Oddly, in Eastern Europe the effect was almost the opposite. Landowners actually increased their power and range, and gradually forced the surviving peasantry into a tighter bondage, known to historians as ‘the second serfdom’. This was possible because the landowners of eastern Europe, which had come to feudalism later, had been slightly more powerful and entrenched before the plague arrived. The cities of today’s Poland, eastern Germany and Hungary were less populous and powerful than the wool-trading, wine-trading mercantile towns of northern Italy and England. The advances in legal rights and the power of the guilds in Western Europe may not have been dramatic by modern standards, but they were enough to tilt the advantage against the nobility when labour was scarce. In the east, the aristocracy was more ruthless and faced less resistance from the scattered peasantry. So a modest difference in the balance of power, suddenly exagger
ated by the social disruption of the Black Death, caused wildly divergent changes that would result for centuries in Western Europe being more advanced and socially complicated than the similar-looking land directly to the east.39
France and Holland would influence the entire world; Poland and the Czech lands would influence only the world immediately around them.

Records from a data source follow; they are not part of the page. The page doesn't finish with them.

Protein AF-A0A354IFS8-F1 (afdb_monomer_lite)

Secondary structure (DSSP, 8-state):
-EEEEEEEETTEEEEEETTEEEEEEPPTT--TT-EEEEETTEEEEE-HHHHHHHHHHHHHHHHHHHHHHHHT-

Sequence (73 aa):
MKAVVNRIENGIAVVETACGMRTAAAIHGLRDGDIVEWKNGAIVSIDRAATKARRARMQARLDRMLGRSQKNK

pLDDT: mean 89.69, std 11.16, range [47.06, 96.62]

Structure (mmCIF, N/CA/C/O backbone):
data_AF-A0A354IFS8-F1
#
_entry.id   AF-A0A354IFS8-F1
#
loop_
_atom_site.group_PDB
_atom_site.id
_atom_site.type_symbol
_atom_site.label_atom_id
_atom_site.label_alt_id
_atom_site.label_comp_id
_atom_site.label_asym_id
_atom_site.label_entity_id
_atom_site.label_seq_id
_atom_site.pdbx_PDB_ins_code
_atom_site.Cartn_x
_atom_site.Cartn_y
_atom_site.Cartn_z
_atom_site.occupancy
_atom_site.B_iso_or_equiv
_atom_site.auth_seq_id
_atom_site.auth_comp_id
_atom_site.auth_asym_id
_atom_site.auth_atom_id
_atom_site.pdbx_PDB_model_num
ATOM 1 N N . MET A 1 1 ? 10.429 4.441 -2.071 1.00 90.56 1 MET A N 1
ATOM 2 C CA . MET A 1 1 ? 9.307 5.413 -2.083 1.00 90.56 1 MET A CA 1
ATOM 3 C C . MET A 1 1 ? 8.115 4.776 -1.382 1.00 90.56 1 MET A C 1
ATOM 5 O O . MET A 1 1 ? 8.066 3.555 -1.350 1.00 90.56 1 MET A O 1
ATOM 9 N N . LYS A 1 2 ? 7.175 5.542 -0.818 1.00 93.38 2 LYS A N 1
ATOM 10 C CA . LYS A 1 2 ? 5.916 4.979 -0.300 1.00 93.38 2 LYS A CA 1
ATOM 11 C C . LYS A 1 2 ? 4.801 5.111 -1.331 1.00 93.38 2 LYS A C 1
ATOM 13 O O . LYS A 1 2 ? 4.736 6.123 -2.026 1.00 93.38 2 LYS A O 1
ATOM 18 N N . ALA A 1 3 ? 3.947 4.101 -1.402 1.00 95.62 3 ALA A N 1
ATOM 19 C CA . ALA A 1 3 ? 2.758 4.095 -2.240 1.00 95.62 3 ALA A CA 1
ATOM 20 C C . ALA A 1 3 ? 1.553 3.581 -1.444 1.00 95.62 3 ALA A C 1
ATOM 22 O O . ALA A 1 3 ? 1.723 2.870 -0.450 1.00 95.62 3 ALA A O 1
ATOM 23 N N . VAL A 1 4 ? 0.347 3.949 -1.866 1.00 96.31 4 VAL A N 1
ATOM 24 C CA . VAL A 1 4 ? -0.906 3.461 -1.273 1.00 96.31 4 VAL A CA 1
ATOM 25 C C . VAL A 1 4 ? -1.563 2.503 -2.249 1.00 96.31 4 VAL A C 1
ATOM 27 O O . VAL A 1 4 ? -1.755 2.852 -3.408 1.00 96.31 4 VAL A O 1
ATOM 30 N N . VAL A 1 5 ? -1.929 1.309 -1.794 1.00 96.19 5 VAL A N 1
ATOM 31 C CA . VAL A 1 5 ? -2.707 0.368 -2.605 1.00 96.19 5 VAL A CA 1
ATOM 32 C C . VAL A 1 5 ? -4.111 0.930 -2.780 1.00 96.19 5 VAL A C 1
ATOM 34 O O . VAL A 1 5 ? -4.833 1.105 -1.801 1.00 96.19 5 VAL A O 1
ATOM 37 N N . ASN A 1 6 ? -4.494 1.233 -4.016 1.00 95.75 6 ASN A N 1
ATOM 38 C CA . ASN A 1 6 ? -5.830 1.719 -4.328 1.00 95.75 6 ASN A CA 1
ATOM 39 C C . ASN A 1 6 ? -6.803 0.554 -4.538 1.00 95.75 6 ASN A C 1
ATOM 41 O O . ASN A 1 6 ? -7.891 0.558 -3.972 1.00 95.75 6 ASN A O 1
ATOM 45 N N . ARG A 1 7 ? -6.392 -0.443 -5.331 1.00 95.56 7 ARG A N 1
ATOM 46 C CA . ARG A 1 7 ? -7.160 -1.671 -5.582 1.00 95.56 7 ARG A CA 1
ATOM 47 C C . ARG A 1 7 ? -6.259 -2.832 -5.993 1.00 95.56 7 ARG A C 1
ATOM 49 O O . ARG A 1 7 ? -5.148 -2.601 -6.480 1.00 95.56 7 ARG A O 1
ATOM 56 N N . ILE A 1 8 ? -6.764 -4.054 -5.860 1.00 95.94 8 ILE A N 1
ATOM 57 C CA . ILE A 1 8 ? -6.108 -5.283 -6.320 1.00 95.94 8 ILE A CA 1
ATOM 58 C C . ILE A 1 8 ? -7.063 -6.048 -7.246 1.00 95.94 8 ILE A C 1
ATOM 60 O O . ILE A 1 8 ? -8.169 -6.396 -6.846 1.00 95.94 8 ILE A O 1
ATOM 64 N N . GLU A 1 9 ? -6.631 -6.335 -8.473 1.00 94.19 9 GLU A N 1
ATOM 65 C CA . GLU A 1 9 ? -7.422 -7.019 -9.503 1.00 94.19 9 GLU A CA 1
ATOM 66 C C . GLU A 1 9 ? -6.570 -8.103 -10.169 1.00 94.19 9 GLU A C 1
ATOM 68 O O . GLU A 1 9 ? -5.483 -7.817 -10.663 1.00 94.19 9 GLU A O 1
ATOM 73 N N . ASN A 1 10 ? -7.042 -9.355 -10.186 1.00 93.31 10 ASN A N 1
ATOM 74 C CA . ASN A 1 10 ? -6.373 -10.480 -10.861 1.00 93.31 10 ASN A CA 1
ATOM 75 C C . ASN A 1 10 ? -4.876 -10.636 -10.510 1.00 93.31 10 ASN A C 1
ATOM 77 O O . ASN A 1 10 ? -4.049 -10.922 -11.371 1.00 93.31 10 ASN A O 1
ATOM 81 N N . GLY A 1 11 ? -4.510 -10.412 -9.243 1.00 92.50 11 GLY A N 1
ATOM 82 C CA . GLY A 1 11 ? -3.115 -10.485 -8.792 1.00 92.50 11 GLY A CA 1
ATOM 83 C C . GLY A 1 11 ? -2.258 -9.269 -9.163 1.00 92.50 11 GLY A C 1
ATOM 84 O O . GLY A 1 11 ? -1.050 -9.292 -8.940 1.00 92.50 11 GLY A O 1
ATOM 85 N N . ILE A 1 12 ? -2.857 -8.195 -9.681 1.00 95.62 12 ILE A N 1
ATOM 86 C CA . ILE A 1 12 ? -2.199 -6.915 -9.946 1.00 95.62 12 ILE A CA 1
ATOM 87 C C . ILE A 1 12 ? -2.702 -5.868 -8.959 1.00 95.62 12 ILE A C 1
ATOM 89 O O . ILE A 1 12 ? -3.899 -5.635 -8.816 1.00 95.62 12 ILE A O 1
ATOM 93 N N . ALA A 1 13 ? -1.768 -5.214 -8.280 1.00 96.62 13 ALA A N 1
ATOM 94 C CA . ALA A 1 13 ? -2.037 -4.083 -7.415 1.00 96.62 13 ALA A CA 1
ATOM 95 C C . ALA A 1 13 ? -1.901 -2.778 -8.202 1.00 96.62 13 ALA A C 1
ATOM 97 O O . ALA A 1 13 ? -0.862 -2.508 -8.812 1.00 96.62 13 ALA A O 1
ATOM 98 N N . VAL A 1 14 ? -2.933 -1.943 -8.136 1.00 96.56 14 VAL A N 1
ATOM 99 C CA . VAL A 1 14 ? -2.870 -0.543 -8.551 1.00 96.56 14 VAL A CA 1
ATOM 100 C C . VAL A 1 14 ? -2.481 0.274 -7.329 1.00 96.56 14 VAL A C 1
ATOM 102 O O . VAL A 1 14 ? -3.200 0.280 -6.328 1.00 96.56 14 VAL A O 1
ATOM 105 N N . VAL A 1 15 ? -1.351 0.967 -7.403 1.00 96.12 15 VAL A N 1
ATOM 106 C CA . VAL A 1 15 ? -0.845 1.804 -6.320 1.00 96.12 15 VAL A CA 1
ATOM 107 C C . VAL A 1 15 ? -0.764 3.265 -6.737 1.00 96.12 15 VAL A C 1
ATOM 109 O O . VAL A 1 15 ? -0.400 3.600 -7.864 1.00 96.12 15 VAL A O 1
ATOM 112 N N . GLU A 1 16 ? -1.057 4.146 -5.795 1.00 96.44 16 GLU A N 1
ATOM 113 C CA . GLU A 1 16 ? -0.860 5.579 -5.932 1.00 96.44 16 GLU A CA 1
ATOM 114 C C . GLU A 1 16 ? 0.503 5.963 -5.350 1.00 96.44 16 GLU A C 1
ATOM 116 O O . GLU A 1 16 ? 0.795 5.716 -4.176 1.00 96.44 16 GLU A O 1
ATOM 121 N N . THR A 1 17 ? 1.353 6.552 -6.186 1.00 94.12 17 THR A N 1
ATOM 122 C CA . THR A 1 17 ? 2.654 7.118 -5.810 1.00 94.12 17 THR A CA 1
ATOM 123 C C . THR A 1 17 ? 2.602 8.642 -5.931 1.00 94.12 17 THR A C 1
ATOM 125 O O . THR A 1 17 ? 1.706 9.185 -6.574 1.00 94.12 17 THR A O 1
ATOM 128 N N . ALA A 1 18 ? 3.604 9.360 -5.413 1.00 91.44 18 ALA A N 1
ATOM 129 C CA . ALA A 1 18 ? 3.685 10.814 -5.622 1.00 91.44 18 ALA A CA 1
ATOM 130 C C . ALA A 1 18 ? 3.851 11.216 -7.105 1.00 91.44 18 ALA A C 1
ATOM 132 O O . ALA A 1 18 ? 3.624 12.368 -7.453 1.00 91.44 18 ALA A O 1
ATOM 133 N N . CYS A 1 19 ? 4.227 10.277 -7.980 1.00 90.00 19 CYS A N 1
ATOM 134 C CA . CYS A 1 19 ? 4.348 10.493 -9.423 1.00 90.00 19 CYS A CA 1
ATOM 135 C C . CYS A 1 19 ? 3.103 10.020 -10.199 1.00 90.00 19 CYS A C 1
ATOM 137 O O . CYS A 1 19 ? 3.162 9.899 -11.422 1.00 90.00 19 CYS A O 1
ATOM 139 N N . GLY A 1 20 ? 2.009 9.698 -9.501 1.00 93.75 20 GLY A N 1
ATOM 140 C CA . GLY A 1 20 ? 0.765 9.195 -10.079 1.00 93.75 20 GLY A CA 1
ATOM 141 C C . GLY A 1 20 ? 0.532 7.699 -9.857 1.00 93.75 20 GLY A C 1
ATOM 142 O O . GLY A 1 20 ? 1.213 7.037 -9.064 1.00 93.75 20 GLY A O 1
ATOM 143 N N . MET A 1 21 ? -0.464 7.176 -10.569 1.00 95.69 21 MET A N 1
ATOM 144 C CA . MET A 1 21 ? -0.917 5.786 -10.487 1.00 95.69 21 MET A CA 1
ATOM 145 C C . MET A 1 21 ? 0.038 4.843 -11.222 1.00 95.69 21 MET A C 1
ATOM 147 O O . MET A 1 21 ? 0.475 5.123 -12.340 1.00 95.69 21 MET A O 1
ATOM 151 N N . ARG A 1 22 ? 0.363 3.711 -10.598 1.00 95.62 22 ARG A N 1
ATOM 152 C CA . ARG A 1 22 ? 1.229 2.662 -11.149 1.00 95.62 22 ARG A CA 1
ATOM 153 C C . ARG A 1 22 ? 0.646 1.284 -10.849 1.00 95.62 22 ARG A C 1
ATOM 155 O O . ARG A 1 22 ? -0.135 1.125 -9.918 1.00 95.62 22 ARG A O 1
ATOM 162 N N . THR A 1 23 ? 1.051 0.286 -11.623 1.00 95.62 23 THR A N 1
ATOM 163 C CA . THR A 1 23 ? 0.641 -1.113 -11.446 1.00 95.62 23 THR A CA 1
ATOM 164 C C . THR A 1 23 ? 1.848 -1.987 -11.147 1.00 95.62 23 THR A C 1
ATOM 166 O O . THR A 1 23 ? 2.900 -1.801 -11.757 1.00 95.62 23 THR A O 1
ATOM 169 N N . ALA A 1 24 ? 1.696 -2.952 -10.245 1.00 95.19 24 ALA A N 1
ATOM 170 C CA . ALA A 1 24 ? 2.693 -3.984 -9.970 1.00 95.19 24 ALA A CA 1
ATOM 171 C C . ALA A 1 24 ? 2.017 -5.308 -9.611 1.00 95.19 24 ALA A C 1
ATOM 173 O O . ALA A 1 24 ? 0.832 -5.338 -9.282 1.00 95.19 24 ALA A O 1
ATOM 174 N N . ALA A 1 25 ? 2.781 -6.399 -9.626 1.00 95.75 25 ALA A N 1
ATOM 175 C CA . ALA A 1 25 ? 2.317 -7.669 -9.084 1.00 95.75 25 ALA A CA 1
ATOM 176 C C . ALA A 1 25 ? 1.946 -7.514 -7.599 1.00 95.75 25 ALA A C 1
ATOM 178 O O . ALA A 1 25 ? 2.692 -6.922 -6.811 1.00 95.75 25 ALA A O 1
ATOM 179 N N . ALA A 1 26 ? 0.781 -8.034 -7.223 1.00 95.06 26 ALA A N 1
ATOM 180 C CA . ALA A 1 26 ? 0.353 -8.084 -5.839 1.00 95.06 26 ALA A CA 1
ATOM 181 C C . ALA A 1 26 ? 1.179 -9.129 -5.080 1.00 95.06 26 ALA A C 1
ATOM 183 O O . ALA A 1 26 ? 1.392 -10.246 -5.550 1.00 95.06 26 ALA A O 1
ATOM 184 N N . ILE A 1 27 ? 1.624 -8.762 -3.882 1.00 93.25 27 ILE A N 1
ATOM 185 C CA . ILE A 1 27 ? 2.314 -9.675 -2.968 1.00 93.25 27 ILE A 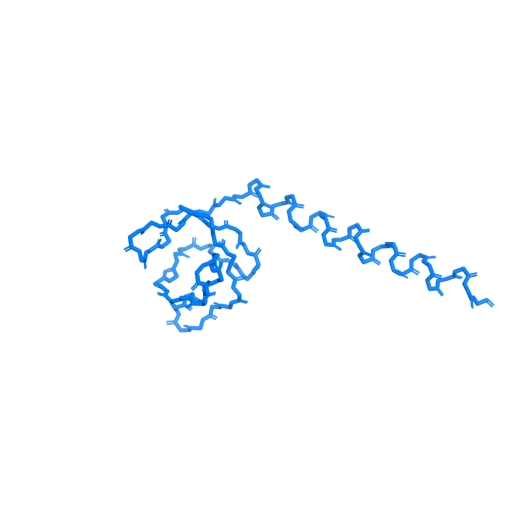CA 1
ATOM 186 C C . ILE A 1 27 ? 1.322 -10.306 -1.986 1.00 93.25 27 ILE A C 1
ATOM 188 O O . ILE A 1 27 ? 0.225 -9.790 -1.760 1.00 93.25 27 ILE A O 1
ATOM 192 N N . HIS A 1 28 ? 1.699 -11.430 -1.379 1.00 91.56 28 HIS A N 1
ATOM 193 C CA . HIS A 1 28 ? 0.816 -12.155 -0.469 1.00 91.56 28 HIS A CA 1
ATOM 194 C C . HIS A 1 28 ? 0.410 -11.308 0.754 1.00 91.56 28 HIS A C 1
ATOM 196 O O . HIS A 1 28 ? 1.244 -10.678 1.407 1.00 91.56 28 HIS A O 1
ATOM 202 N N . GLY A 1 29 ? -0.884 -11.310 1.090 1.00 89.56 29 GLY A N 1
ATOM 203 C CA . GLY A 1 29 ? -1.422 -10.584 2.248 1.00 89.56 29 GLY A CA 1
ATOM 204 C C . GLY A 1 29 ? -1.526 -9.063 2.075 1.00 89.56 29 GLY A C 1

These effects were, of course, invisible to those who lived through the ravages of the plague, which would return at intervals for centuries to come. In the first and particularly horrific visitation, cities became ghostly spectres of their once lively selves. Entire villages emptied, leaving their fields to return to weed and woodland. Religious mania and extremism flourished, and a dark view of the end times for Christian people became deeply engrained. Authorities tottered. Crafts and skills declined. The papacy shook. On the other side of Eurasia, the glory of Song China crumbled, and the peasants, there too, revolted. Marco’s message of hope echoed in vain among peoples who were not yet strong enough to reach out and join hands.
Sailing from Byzantium
Here is how it finished. There were fourteen miles of wall protecting Constantinople, said to be the greatest city in Christendom. But inside the walls, among the multicoloured churches, the ancient Roman monuments and spacious squares, there were now so few people living that parts of the city had been turned back into farmland. In the 500s, this had been the largest city in the Western world, with half a million inhabitants. By the 1200s there were still four hundred thousand people there, and its wealth awed observers. The French Crusader Geoffroi de Villehardouin spoke of ‘those high ramparts and the strong towers . . . the splendid palaces and the soaring churches’. The Crusaders, he said, ‘never thought that there could be so rich and powerful a place on earth’. Not long afterwards, a Muslim merchant called Abdullah reported that it took a whole morning to cross Constantinople from side to side, and that it had almost one hundred thousand churches.40 Yet by 1453, for Constantinople’s last stand, to man those walls the last emperor Constantine XI Palaeologus had only around seven thousand able-bodied men left.